Dee said:
> increase in brood, and increased mites from equalization
"Equalization" needs to be explained in terms that will
mesh with what is known about mite biology and reproduction.
Without a careful explanation, it appears to be ad-hoc
speculation in reaction to Ms. Berry's specific comments.
It was, in essence, an accusation that U. Georgia lacked
the basic in-house beekeeping skills required to identify
one or more robbing hives within the test group of hives,
which would be complete nonsense.
Further, while drifting and robbing certainly can re-introduce
mites to otherwise "mite-free" hives (Wyatt Mangum did a lot of
tedious mite counting to nail down this hard-won knowledge),
the reintroductions will merely start the formerly mite-free
hive at the start of the (near-exponential) curve of mite
population growth, and the mite population will never catch
up with untreated "control hives" that were claimed to be
the source of the drifting mites. The mite populations are
never going to be anything near "equal".
When Ms. Berry gathered more data, and presented a summary
of her final findings at SNEBA 2007, the previous ad-hoc
speculation was clearly shown to be baseless, as the final
results showed that a statistically significant HIGHER number
of mites per 100 worker brood cells was found in the small
cell hives as compared to the controls. Yet the "critique"

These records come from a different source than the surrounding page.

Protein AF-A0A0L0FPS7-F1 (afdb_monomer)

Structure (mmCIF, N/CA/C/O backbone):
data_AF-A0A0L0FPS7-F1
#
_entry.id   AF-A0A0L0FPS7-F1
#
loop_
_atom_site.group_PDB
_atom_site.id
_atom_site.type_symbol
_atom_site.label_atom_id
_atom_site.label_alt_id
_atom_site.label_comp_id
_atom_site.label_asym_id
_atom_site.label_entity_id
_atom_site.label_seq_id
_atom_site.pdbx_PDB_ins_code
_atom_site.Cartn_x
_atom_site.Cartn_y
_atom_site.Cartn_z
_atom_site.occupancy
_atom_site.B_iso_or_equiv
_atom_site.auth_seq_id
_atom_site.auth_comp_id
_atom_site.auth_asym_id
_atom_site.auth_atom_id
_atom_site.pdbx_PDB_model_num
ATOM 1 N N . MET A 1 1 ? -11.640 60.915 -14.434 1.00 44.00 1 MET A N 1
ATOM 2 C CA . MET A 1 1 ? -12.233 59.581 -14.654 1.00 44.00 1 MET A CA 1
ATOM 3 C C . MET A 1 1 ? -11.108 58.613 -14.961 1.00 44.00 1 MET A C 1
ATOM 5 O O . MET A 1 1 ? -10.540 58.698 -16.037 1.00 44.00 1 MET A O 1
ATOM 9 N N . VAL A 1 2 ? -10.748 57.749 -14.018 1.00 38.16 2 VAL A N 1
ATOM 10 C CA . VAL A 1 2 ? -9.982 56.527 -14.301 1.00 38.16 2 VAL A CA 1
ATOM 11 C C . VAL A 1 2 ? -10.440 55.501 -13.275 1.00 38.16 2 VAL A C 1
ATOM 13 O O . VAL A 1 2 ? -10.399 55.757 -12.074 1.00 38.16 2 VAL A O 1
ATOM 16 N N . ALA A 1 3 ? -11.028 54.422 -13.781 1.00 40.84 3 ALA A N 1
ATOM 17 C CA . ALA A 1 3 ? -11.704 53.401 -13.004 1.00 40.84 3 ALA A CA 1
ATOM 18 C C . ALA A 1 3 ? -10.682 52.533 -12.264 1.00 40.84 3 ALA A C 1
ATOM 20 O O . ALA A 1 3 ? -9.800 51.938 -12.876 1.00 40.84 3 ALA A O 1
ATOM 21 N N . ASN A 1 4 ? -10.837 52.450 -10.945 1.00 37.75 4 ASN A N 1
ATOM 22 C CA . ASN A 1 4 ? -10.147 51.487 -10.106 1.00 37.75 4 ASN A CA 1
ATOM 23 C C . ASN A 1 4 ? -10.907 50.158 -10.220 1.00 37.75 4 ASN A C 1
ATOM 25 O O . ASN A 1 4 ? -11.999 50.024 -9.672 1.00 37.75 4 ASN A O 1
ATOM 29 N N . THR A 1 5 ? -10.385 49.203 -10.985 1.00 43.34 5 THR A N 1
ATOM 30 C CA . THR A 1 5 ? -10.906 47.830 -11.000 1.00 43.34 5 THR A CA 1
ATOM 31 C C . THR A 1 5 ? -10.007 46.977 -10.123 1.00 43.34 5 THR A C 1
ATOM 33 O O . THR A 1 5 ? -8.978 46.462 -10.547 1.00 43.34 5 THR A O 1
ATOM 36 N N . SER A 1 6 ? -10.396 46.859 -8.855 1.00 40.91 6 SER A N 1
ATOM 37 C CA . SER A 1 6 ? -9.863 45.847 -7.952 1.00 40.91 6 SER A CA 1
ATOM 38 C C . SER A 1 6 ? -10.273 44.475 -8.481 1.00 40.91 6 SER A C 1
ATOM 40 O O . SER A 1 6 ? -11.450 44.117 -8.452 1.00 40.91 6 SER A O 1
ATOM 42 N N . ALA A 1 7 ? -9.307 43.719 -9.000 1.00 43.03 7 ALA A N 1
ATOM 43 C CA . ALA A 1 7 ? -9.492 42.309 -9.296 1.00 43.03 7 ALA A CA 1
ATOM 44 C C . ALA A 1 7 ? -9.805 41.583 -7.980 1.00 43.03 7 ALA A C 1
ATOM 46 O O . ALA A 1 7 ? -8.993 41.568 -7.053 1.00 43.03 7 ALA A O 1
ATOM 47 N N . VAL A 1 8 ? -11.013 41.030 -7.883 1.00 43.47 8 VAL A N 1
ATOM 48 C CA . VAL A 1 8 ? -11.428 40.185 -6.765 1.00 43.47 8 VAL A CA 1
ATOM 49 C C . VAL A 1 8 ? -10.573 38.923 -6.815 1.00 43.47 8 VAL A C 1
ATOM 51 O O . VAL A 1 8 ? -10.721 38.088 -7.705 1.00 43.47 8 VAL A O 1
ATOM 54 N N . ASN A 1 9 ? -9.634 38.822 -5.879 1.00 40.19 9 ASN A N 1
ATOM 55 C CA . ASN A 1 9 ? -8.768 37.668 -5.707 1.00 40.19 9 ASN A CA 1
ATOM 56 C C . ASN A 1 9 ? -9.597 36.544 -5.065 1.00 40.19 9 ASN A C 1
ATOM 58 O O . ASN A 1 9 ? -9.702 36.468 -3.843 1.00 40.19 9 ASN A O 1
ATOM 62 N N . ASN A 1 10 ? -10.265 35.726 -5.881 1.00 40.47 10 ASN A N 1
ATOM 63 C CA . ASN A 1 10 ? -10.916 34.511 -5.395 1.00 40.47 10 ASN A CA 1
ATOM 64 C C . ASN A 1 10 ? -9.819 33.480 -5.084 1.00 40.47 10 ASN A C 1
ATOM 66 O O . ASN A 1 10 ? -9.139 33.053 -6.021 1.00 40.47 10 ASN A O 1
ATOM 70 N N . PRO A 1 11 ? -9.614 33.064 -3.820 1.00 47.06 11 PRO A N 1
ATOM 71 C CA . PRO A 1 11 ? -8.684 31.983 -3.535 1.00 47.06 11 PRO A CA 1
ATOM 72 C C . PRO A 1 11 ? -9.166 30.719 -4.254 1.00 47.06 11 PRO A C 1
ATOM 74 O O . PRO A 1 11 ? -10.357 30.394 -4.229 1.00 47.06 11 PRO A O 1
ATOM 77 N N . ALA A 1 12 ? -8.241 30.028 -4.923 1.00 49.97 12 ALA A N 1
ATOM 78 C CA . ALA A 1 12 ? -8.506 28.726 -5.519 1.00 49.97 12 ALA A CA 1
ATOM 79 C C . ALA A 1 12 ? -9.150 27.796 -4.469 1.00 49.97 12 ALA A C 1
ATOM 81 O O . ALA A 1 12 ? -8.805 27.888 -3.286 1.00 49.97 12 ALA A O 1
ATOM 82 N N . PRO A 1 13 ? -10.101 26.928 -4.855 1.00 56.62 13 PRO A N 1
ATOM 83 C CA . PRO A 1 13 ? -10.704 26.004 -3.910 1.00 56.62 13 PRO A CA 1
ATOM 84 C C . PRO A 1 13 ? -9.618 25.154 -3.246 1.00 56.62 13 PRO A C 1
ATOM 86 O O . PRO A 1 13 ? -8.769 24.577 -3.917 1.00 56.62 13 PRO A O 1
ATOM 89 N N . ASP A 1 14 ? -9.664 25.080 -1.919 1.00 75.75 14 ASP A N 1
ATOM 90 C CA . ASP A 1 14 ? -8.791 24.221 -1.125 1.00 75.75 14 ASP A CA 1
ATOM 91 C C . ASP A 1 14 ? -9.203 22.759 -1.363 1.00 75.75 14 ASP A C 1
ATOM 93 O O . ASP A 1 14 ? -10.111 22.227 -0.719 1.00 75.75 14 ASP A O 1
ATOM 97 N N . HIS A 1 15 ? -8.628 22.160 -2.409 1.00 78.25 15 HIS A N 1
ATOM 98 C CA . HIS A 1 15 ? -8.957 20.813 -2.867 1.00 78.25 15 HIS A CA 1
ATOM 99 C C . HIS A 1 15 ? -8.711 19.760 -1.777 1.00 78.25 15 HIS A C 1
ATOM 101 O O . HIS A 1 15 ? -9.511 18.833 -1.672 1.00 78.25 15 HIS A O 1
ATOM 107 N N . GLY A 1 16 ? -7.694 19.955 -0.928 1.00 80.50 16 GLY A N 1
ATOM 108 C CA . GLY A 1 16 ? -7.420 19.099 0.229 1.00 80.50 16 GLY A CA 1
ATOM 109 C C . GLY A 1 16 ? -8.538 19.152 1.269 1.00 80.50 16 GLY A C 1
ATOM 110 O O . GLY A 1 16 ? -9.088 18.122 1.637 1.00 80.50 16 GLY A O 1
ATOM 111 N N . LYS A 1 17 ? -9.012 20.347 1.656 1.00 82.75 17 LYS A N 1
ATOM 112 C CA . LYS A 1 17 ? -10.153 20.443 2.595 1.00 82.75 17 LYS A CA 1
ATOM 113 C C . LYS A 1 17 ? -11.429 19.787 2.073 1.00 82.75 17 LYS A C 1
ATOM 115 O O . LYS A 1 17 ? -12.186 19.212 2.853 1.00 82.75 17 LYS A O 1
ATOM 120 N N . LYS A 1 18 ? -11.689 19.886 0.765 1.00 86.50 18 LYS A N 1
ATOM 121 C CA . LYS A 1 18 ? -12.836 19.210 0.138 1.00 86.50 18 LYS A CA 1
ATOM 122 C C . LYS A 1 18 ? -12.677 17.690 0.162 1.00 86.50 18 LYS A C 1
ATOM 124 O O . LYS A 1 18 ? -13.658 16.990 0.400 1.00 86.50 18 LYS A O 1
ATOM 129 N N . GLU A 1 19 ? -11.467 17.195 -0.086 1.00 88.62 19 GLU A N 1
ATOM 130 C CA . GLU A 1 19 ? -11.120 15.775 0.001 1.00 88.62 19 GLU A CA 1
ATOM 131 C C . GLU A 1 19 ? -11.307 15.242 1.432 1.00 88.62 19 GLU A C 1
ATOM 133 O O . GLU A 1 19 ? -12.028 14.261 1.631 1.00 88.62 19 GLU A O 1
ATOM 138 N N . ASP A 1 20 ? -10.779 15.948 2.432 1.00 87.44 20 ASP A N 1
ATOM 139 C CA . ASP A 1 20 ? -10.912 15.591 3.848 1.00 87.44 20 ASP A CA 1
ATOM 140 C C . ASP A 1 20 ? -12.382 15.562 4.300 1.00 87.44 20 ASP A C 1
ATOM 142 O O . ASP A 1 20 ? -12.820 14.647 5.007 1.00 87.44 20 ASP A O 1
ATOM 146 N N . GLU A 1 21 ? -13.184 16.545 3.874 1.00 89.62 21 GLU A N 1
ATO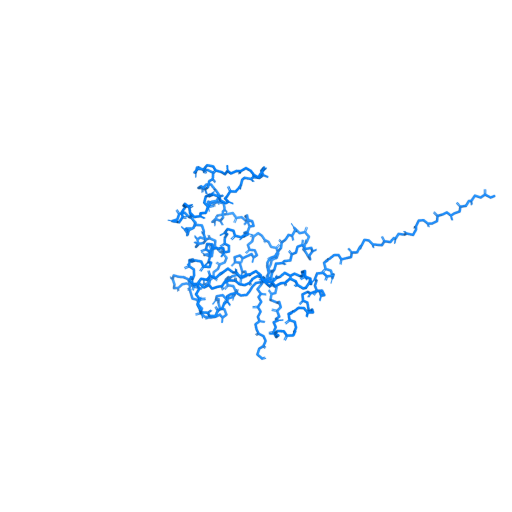M 147 C CA . GLU A 1 21 ? -14.616 16.567 4.168 1.00 89.62 21 GLU A CA 1
ATOM 148 C C . GLU A 1 21 ? -15.347 15.381 3.525 1.00 89.62 21 GLU A C 1
ATOM 150 O O . GLU A 1 21 ? -16.193 14.753 4.172 1.00 89.62 21 GLU A O 1
ATOM 155 N N . ALA A 1 22 ? -15.009 15.040 2.281 1.00 91.69 22 ALA A N 1
ATOM 156 C CA . ALA A 1 22 ? -15.621 13.919 1.584 1.00 91.69 22 ALA A CA 1
ATOM 157 C C . ALA A 1 22 ? -15.272 12.576 2.248 1.00 91.69 22 ALA A C 1
ATOM 159 O O . ALA A 1 22 ? -16.162 11.745 2.456 1.00 91.69 22 ALA A O 1
ATOM 160 N N . PHE A 1 23 ? -14.022 12.396 2.690 1.00 93.12 23 PHE A N 1
ATOM 161 C CA . PHE A 1 23 ? -13.634 11.253 3.515 1.00 93.12 23 PHE A CA 1
ATOM 162 C C . PHE A 1 23 ? -14.413 11.197 4.824 1.00 93.12 23 PHE A C 1
ATOM 164 O O . PHE A 1 23 ? -14.967 10.152 5.162 1.00 93.12 23 PHE A O 1
ATOM 171 N N . ARG A 1 24 ? -14.528 12.319 5.542 1.00 90.31 24 ARG A N 1
ATOM 172 C CA . ARG A 1 24 ? -15.290 12.382 6.795 1.00 90.31 24 ARG A CA 1
ATOM 173 C C . ARG A 1 24 ? -16.743 11.952 6.593 1.00 90.31 24 ARG A C 1
ATOM 175 O O . ARG A 1 24 ? -17.28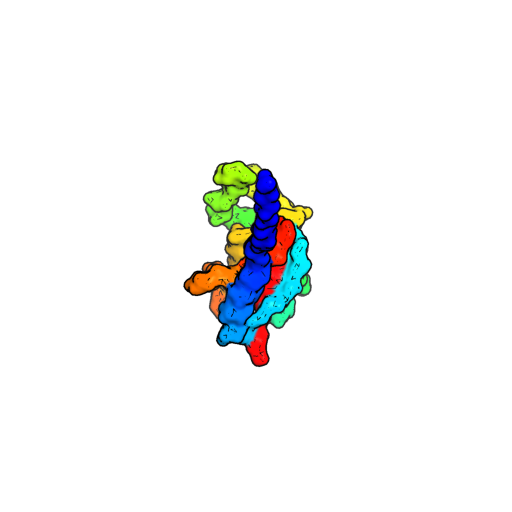0 11.220 7.421 1.00 90.31 24 ARG A O 1
ATOM 182 N N . LEU A 1 25 ? -17.391 12.412 5.524 1.00 91.88 25 LEU A N 1
ATOM 183 C CA . LEU A 1 25 ? -18.778 12.055 5.213 1.00 91.88 25 LEU A CA 1
ATOM 184 C C . LEU A 1 25 ? -18.930 10.581 4.813 1.00 91.88 25 LEU A C 1
ATOM 186 O O . LEU A 1 25 ? -19.943 9.977 5.156 1.00 91.88 25 LEU A O 1
ATOM 190 N N . LYS A 1 26 ? -17.933 10.005 4.131 1.00 93.00 26 LYS A N 1
ATOM 191 C CA . LYS A 1 26 ? -17.941 8.603 3.689 1.00 93.00 26 LYS A CA 1
ATOM 192 C C . LYS A 1 26 ? -17.627 7.617 4.818 1.00 93.00 26 LYS A C 1
ATOM 194 O O . LYS A 1 26 ? -18.304 6.604 4.940 1.00 93.00 26 LYS A O 1
ATOM 199 N N . LEU A 1 27 ? -16.617 7.904 5.636 1.00 94.44 27 LEU A N 1
ATOM 200 C CA . LEU A 1 27 ? -16.078 6.965 6.625 1.00 94.44 27 LEU A CA 1
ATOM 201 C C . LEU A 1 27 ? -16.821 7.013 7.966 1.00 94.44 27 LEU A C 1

continues and talk of "mite equalization" goes on. Why?
How could even the ad-hoc speculative mechanism conjured up
result in MORE mites in the small-cell colonies than in
the controls?
Will the results from Amanda Ellis' trial in Florida, with
small cell hives and control hives in different apiaries be
the cause for new excuses that results from different
apiaries cannot be compared? All that goalpost moving
must be tiring.
> due to todays' artificial systems they are raised
> upon (IA and closed population)
Funny, I doubt that I've ever touched one of those
$500-a-pop AI queens, or a daughter, granddaughter,
great-granddaughter, or a great-great-granddaughter.
Same thing for the products of a closed-breeding
population. Unlike dairy farmers, beekeepers have
to put up with a significant amount of potential
"drift" between what the breeder bred, and what is
shipped by the queen producer, even under optimal
conditions.
Now if I am to believe that a queen that open mates
with whatever bees might be kept in the local area is
somehow superior to a queen that open mates with
drones from carefully selected stock, I'm going to
need some sort of explanation of how the local bees
are going to produce "more adaptable" progeny.

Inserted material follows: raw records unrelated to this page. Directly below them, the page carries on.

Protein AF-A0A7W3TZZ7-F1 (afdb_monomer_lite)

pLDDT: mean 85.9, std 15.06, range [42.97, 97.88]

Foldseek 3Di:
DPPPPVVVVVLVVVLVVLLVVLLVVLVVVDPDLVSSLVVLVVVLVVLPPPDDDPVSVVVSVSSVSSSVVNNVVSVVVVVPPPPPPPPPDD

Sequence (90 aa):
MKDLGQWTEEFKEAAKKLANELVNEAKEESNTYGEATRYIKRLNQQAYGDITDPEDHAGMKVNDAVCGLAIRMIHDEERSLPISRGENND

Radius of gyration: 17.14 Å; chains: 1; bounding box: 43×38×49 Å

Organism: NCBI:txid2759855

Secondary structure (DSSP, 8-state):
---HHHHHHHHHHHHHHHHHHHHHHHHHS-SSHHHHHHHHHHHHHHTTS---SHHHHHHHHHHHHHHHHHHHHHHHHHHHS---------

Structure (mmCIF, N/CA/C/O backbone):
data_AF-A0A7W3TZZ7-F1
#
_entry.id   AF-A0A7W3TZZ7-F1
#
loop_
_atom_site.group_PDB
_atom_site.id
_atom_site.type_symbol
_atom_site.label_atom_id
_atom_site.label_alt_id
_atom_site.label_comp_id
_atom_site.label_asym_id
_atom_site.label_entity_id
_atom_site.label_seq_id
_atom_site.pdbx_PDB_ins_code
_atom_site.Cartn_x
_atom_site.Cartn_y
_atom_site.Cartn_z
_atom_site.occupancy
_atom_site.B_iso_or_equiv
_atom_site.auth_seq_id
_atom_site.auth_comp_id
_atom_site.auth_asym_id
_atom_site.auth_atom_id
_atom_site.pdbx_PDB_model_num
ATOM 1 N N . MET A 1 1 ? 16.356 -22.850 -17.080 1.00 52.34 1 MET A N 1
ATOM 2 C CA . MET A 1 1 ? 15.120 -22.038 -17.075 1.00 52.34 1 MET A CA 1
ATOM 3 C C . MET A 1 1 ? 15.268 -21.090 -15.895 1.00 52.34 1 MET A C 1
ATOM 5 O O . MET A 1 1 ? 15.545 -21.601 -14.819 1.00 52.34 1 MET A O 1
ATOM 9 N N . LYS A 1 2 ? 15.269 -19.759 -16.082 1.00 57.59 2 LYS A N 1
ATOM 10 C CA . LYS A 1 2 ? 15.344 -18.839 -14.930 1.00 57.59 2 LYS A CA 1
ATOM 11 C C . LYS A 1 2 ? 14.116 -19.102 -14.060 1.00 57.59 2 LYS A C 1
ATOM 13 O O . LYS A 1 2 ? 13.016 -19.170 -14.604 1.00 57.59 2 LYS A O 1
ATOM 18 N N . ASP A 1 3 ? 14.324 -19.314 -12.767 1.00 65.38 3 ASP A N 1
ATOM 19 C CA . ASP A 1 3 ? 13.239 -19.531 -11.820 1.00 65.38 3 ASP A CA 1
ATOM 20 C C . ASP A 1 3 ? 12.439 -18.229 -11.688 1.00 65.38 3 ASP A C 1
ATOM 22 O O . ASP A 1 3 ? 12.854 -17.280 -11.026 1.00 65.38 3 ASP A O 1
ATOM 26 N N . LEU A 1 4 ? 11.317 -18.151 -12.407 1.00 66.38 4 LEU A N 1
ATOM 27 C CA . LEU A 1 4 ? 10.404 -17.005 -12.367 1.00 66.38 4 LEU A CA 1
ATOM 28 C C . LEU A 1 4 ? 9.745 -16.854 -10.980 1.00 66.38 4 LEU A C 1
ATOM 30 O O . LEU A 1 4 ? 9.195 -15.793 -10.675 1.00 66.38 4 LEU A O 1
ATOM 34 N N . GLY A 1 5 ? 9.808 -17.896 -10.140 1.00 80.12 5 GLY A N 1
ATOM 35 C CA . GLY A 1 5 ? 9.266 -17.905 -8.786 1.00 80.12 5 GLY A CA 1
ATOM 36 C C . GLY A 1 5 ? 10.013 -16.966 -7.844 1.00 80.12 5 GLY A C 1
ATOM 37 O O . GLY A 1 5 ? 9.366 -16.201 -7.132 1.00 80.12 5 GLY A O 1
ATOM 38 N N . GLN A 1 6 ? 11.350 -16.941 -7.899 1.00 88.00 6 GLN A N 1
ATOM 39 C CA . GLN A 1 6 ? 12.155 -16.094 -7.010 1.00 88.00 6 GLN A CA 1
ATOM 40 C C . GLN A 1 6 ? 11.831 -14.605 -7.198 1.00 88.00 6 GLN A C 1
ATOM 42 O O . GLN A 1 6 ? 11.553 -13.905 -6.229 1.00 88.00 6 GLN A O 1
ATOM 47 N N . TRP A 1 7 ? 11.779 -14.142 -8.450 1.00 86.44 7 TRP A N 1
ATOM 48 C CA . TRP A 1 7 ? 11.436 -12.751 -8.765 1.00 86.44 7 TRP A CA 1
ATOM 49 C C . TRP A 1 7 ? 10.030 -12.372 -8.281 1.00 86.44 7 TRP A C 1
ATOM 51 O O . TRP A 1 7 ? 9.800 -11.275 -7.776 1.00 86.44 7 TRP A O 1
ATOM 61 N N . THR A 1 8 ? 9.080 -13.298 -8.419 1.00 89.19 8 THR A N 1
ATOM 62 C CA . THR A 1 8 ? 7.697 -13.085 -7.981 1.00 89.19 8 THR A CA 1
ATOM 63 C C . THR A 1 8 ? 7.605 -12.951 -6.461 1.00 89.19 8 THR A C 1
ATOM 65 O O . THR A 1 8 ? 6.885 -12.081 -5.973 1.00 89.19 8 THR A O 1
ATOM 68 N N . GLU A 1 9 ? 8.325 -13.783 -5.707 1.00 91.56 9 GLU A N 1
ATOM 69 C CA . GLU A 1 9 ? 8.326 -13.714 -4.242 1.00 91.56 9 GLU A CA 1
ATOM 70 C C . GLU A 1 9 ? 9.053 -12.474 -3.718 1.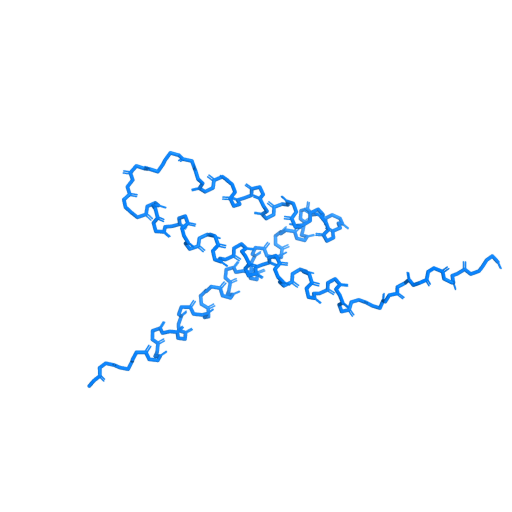00 91.56 9 GLU A C 1
ATOM 72 O O . GLU A 1 9 ? 8.522 -11.787 -2.849 1.00 91.56 9 GLU A O 1
ATOM 77 N N . GLU A 1 10 ? 10.198 -12.109 -4.298 1.00 92.31 10 GLU A N 1
ATOM 78 C CA . GLU A 1 10 ? 10.901 -10.869 -3.944 1.00 92.31 10 GLU A CA 1
ATOM 79 C C . GLU A 1 10 ? 10.006 -9.638 -4.147 1.00 92.31 10 GLU A C 1
ATOM 81 O O . GLU A 1 10 ? 9.934 -8.766 -3.279 1.00 92.31 10 GLU A O 1
ATOM 86 N N . PHE A 1 11 ? 9.256 -9.594 -5.253 1.00 90.12 11 PHE A N 1
ATOM 87 C CA . PHE A 1 11 ? 8.325 -8.500 -5.521 1.00 90.12 11 PHE A CA 1
ATOM 88 C C . PHE A 1 11 ? 7.158 -8.462 -4.524 1.00 90.12 11 PHE A C 1
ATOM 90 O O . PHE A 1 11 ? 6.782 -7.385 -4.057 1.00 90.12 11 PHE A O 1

Aren't nearly all honey bees adaptable enough to
thrive from the equator to at least 60 degrees away
from the equator already?
> so you learn to let the unadaptable die, period,
> that man has created, instead of what will work
> in Nature.
Again, I fail to see how mating with my neighboring
beekeeper's hives and whatever swarms from his (and
[gasp!] perhaps even MY hives) happen to be in the
local area is going to add any value at all in terms
of "adaptability".
> So, so far with experiment being done by Berry, it
> is like said above, seeing what has been seen in
> past by many others
I find it irritating that a paper that has yet to be
published, with data that has yet to be reviewed by
anyone outside of a very small circle, is being
critiqued by people who have yet to read it and would
not have been asked to participate in peer review.
Those of us who HAVE seen the data and read drafts of
the paper have had no quarrel with the methods or the
findings.
Can't the critiques stop at least until those who wish
to critique at least take the time to read the paper?
Dennis said:
> They will spend hours on the computer criticizing what
> others have done. But they have nothing to offer in its place.
It is not "criticizing" to work at finding the actual truth
behind the extraordinary claims being made about methods
claimed to be key to colony survival. Such work is offering
the only thing of any value at all to beekeepers - hard data,
repeatable test conditions, and statistical certainty.
Making the claim "it works for me" is not any sort of
achievement at all, it is a puzzlement. If someone can't
explain what you did and how it worked, then they are
promoting a very dangerous thing - "faith-based beekeeping".
Those who attempt to turn the "faith-based beekeeping" into
"reality-based beekeeping" is not criticizing anything.
The effort is an attempt to create something of value from
the extraordinary claims, to extract some amount of knowledge
from the confusion and contradictory statements.
There are a lot of new beekeepers ordering starter kits this
spring and hoping to start a new hobby or vocation. The game
plan among all of us who teach and mentor new beekeepers is
to warn these new beekeepers abou "faith-based beekeeping",
and counsel them in reality-based beekeeping, so as to not
end up with dead hives and discouraged novices.